Athletes assume tremendous pressure with great fame and wealth and the opportunity to indulge in all the vices at their disposal. If their situation involves addiction - as was the case with Italian soccer star Sandro Tonali, who was banned 10 months for betting on his team while at AC Milan - that’s rarely been used as a defense.
It’s been a mistake, a lack of information, a stupid slip.
Or maybe that inherent cockiness was engendering a false sense of cleverness.
They won’t catch me.
And so the Golden Goose murder continues.
Players will serve their suspensions and pay their penitence in the public domain. They’ll probably be forgiven when they return because someone did the same thing more recently.
It’s all so normal now, after all. And increasingly cynical and jaded.
Breeders’ Cup
The Breeders’ Cup is this weekend. It’s very much the all-star and futures game and skills competition all in one place … like baseball, but, you know, horses.
Gaming Today has you covered as if with a saddle blanket.
Only 103 days until pitchers and catchers report
Fricken’ Rangers, man. 11-0 on the road in the postseason, and they lured Creed out of exile. History will not remember that last part well.
The MLB season is over … so it’s time to bet on baseball.
Here are some 2024 World Series title odds from Gaming Today and a snapshot from DraftKings as you mine out that next Rangers underdog.
Shohei Ohtani’s off-season decision-making will certainly tickle these.
Meanwhile, Brewers. Hmmmmmm.
Loyalty fades?
Interesting little Week 8 NFL study here from Tipico, and on a subject that fascinates me: Do fans that become bettors bet the home team emotionally too positively, or get pissed and fade and fade them?
From Tipico: 89% of moneyline bets from Colorado users last week were on the Chiefs and just 11% on the hometown Broncos.
Editor’s note: Broncos won. More bad #LetsRide PR.
From Tipico: Ohio bettors had more faith in their Bengals at San Francisco, with 56% of moneyline bets from Ohio bettors on Cincinnati.
Editor’s note: Cash it, Over-the-Rhine.
Florida gamblers getting craps, roulette, and retail sportsbooks at Seminole Tribe’s six casinos
December 7: Seminole Hard Rock Hotel & Casino Hollywood, Seminole Classic Casino in Hollywood, and Seminole Casino Coconut Creek
December 8: Seminole Hard Rock Hotel & Casino Tampa
December 11: Seminole Casino Immokalee, and Seminole Brighton Casino
What about mobile sports betting, you ask? There’s no news on that.

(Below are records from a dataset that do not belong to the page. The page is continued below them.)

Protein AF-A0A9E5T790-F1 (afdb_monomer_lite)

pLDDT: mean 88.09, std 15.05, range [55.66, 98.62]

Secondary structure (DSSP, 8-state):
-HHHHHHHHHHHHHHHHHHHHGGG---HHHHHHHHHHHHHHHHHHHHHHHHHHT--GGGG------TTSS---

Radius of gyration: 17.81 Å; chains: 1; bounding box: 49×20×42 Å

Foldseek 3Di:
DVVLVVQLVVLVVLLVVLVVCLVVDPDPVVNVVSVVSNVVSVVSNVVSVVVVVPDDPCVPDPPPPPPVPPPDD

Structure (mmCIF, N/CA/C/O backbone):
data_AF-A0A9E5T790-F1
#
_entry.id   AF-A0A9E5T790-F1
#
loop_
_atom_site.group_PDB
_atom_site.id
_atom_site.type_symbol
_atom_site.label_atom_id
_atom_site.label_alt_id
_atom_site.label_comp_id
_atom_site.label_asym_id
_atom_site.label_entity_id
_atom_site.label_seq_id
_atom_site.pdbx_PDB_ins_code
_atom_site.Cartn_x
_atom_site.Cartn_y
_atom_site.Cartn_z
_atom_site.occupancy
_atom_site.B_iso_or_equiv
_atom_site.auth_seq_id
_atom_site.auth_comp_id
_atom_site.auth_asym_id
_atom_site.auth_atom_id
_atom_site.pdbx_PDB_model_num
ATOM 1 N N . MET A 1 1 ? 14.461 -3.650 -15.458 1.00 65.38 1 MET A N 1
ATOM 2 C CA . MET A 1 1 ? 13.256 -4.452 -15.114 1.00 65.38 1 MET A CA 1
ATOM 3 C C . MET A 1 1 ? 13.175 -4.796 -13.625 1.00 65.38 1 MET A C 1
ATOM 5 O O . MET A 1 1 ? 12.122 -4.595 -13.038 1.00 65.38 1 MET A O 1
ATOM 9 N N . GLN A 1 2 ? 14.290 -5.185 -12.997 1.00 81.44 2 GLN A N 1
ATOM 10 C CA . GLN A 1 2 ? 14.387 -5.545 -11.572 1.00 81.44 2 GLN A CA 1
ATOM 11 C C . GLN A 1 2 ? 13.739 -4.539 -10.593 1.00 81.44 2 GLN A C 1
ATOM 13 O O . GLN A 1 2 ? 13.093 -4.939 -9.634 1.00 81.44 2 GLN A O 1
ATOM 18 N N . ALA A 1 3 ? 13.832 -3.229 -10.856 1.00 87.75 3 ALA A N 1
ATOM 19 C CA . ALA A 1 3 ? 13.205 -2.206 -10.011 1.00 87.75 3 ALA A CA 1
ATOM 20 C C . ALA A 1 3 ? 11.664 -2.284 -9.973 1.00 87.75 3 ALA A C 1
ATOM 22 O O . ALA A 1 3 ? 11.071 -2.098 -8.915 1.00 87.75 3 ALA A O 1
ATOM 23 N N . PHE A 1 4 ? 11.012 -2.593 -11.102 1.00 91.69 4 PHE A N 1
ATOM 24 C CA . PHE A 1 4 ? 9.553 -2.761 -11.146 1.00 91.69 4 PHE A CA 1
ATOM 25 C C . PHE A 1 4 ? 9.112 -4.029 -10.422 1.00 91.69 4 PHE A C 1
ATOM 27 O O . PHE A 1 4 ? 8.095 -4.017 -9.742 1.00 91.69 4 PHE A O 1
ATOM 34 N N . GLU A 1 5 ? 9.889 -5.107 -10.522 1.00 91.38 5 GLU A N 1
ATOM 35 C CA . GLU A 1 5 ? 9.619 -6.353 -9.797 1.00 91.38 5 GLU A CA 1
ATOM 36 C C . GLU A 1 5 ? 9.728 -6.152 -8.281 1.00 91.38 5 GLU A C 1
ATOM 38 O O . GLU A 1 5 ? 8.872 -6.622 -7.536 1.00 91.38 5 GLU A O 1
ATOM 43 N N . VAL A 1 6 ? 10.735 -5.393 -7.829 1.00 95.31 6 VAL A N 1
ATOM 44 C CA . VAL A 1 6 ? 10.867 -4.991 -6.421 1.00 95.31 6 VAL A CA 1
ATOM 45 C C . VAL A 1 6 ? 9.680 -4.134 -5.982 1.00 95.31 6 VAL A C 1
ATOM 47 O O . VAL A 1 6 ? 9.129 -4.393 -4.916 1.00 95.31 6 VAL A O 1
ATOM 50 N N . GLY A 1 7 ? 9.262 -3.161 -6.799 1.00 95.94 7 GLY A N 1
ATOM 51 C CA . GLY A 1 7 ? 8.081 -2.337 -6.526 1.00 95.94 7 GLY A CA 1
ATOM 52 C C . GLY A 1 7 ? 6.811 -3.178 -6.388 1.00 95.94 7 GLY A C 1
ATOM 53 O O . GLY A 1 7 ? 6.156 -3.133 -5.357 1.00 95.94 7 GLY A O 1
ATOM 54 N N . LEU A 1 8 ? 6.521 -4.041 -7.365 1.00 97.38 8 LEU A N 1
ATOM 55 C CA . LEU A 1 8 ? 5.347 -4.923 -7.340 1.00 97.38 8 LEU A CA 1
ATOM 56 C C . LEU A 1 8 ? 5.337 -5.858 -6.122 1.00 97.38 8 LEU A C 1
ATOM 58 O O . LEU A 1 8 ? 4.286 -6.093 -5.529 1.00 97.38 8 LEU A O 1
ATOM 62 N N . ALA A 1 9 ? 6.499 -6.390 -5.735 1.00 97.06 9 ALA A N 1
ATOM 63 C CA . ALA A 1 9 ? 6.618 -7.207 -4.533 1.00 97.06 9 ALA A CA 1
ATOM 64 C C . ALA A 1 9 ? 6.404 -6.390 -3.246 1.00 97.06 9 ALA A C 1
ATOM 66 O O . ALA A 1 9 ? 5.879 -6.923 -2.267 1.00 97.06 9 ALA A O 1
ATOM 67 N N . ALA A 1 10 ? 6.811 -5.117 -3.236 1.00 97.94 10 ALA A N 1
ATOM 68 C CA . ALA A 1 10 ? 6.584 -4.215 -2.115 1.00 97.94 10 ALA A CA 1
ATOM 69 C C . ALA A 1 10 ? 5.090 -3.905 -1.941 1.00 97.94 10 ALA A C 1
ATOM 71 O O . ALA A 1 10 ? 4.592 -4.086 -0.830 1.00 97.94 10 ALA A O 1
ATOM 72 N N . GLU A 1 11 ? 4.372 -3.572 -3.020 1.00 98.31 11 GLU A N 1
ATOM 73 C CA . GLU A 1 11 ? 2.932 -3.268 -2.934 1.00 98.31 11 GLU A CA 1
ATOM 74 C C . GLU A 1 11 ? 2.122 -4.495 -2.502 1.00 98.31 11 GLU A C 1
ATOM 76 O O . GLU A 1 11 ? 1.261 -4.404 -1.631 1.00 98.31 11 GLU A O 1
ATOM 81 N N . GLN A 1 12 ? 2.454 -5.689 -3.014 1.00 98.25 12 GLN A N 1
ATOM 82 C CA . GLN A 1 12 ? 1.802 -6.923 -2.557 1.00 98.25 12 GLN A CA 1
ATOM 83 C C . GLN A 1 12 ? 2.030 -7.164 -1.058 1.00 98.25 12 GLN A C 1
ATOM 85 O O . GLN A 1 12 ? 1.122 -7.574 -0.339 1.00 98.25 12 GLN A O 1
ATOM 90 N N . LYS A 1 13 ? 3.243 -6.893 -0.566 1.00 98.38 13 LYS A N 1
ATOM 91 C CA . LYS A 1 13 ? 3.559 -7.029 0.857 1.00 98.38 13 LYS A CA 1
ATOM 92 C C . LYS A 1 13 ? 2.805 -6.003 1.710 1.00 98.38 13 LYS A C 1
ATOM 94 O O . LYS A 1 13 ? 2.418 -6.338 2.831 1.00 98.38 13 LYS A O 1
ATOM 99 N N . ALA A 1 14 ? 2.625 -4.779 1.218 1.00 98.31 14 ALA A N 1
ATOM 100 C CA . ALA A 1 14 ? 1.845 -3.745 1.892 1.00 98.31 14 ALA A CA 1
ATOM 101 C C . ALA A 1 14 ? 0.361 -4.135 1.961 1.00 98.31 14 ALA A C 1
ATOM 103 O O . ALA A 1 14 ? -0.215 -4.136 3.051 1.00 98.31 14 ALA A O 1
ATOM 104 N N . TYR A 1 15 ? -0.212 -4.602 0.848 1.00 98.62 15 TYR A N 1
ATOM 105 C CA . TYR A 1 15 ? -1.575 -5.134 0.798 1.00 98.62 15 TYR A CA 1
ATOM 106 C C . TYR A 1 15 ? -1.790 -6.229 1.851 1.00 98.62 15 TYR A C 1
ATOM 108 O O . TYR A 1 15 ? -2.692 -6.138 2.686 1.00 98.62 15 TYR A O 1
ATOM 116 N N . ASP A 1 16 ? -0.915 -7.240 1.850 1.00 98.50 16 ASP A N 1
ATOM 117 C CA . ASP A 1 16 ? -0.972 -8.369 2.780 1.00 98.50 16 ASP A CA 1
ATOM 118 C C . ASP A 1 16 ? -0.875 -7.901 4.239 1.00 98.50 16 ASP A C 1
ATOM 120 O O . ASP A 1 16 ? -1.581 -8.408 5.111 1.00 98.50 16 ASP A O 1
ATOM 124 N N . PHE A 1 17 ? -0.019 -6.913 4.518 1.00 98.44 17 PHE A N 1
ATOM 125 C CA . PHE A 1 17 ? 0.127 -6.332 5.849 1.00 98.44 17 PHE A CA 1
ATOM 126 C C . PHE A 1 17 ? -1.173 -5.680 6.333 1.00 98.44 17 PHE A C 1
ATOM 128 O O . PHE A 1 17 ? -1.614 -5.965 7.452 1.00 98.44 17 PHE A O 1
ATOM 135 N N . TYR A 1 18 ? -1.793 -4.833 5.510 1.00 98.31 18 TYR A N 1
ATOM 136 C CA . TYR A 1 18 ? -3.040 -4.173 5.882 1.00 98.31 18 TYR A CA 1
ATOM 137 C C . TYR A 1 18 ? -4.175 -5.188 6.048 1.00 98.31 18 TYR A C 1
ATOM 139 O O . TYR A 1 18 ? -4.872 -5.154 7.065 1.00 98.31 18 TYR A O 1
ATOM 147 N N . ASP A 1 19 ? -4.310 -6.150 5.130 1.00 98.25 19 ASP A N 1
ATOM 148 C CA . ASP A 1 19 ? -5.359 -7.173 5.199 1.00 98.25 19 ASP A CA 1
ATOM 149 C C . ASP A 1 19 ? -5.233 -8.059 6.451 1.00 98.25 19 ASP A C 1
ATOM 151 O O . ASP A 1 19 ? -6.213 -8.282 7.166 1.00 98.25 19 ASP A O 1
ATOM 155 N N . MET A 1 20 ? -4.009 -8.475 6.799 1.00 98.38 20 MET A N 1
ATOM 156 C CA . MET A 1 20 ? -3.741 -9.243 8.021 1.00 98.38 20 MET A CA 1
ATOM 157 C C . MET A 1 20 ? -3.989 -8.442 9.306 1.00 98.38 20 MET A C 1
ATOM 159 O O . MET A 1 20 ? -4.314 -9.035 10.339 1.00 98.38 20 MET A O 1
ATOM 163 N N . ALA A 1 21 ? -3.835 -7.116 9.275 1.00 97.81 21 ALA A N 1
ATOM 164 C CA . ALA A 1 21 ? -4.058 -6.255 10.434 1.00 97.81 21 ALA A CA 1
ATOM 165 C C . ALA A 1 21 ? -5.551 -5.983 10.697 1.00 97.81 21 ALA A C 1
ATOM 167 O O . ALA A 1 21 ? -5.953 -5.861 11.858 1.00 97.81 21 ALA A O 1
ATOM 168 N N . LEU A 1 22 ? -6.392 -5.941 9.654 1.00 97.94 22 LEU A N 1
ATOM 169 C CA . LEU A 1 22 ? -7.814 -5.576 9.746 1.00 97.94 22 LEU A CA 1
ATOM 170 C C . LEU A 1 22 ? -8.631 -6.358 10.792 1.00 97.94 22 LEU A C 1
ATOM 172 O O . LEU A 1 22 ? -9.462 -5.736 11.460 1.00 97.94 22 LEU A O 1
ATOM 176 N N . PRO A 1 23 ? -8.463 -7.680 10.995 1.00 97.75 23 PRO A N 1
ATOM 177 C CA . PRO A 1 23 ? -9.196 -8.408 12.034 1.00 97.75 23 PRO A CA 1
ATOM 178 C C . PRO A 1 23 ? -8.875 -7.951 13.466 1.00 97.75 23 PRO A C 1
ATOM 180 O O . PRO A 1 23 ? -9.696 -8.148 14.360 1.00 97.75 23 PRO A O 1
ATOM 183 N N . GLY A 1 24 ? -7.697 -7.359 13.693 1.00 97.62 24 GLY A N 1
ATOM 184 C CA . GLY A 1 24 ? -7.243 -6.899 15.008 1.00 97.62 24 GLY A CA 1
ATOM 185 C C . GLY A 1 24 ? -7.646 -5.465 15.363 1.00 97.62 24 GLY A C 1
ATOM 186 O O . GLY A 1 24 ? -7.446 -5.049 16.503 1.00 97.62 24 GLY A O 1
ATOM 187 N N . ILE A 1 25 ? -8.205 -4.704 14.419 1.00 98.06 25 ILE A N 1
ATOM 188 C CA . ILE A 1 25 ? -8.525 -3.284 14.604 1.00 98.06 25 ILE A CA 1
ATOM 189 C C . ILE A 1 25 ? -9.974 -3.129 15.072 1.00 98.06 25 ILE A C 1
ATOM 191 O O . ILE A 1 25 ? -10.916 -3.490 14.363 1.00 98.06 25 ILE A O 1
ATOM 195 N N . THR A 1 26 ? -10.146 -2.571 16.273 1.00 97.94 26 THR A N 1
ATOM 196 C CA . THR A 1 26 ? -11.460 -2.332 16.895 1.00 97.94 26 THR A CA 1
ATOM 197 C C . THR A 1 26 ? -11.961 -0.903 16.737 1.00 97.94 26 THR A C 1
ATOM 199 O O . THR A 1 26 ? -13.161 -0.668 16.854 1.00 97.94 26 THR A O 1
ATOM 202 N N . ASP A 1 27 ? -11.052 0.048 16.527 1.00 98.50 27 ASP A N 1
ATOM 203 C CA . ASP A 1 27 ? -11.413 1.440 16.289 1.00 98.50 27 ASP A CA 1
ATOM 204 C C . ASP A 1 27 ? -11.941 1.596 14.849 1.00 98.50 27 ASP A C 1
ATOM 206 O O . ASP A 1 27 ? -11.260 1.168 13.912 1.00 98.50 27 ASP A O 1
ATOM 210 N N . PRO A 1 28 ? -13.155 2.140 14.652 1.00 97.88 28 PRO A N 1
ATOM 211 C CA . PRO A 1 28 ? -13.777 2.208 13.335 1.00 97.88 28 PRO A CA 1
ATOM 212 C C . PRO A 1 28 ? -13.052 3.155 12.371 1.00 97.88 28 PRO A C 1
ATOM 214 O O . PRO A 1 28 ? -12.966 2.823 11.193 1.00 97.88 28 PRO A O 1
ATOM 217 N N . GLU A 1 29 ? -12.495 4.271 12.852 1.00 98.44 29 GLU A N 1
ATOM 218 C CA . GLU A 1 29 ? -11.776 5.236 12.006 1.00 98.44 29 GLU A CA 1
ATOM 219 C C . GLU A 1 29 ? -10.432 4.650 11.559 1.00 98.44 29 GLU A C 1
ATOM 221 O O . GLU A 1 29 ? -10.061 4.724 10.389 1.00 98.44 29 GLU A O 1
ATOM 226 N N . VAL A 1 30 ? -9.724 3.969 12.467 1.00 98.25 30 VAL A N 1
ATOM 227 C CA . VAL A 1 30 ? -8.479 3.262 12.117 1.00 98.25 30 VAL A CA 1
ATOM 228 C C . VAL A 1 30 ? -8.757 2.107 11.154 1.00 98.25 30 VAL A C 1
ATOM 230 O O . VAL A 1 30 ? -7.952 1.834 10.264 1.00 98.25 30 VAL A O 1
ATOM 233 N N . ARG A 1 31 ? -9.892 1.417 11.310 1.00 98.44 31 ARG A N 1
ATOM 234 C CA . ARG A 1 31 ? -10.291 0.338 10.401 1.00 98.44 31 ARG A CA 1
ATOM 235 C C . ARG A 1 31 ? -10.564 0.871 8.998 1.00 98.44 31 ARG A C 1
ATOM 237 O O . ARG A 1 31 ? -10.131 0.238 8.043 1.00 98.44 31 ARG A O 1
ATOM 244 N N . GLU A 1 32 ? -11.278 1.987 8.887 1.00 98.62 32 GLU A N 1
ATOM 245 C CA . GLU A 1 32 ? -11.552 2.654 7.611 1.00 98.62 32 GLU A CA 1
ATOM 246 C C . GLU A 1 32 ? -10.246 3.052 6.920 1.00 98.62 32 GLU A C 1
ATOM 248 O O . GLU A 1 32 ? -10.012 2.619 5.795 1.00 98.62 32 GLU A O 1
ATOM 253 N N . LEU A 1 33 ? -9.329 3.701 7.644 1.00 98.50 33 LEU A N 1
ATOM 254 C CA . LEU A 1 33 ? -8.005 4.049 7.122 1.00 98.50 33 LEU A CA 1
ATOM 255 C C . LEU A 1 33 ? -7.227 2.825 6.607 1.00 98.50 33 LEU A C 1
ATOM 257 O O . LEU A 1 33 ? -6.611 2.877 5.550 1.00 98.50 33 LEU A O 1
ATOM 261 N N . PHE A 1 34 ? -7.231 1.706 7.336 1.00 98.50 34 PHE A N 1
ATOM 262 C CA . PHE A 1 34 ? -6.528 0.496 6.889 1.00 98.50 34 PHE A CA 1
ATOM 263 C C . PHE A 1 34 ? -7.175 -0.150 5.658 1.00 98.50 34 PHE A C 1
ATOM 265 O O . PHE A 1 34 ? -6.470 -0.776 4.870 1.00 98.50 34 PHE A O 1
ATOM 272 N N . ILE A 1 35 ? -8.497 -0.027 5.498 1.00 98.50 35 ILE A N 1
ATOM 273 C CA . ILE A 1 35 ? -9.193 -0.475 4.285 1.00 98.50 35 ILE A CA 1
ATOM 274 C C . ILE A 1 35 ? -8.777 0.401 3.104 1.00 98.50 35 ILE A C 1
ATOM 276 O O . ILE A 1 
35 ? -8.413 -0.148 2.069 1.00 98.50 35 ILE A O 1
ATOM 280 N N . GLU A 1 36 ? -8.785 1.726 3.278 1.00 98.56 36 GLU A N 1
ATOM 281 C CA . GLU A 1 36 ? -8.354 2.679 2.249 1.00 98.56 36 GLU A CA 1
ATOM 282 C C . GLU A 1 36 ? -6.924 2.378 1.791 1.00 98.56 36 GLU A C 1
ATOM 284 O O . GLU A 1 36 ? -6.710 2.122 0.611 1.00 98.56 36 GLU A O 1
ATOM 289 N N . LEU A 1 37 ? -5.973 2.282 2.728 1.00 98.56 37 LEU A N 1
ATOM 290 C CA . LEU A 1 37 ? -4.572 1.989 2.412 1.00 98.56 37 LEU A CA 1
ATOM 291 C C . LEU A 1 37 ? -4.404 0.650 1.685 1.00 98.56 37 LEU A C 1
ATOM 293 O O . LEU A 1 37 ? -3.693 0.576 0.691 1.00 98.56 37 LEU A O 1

The Hard Rock BET app was unintentionally funny and informative on Wednesday when I tried to log in from Florida.
Odds …
So you like the PGA longshots (Not long shots)
We’ll update Monday Night Football and other things here and in the notes function, but you need the app to access it.
… and enders
Attention Barstool Sportsbook customers: ESPN Bet launches Nov. 14. You will at some point be prompted to download ESPN Bet, and your information and digital wallet should automatically transfer. Please let us know how this goes.
Tennessee’s Will Levis is gettable for +3000 in Offensive Rookie of the Year betting at FanDuel.
A coterie of small California tribes is attempting to field a mobile sports betting bill that other native groups have dismissed.
Then-No. 6 Oklahoma went from +1400 to win the CFB national championship to +4000 at DraftKings after falling 38-22 to then-unranked Kansas on Saturday.
Mississippi regulators are considering the expansion of mobile sports betting beyond casino property. The Playbook has experienced this system at the Scarlet Pearl in D’Iberville once. It was weird.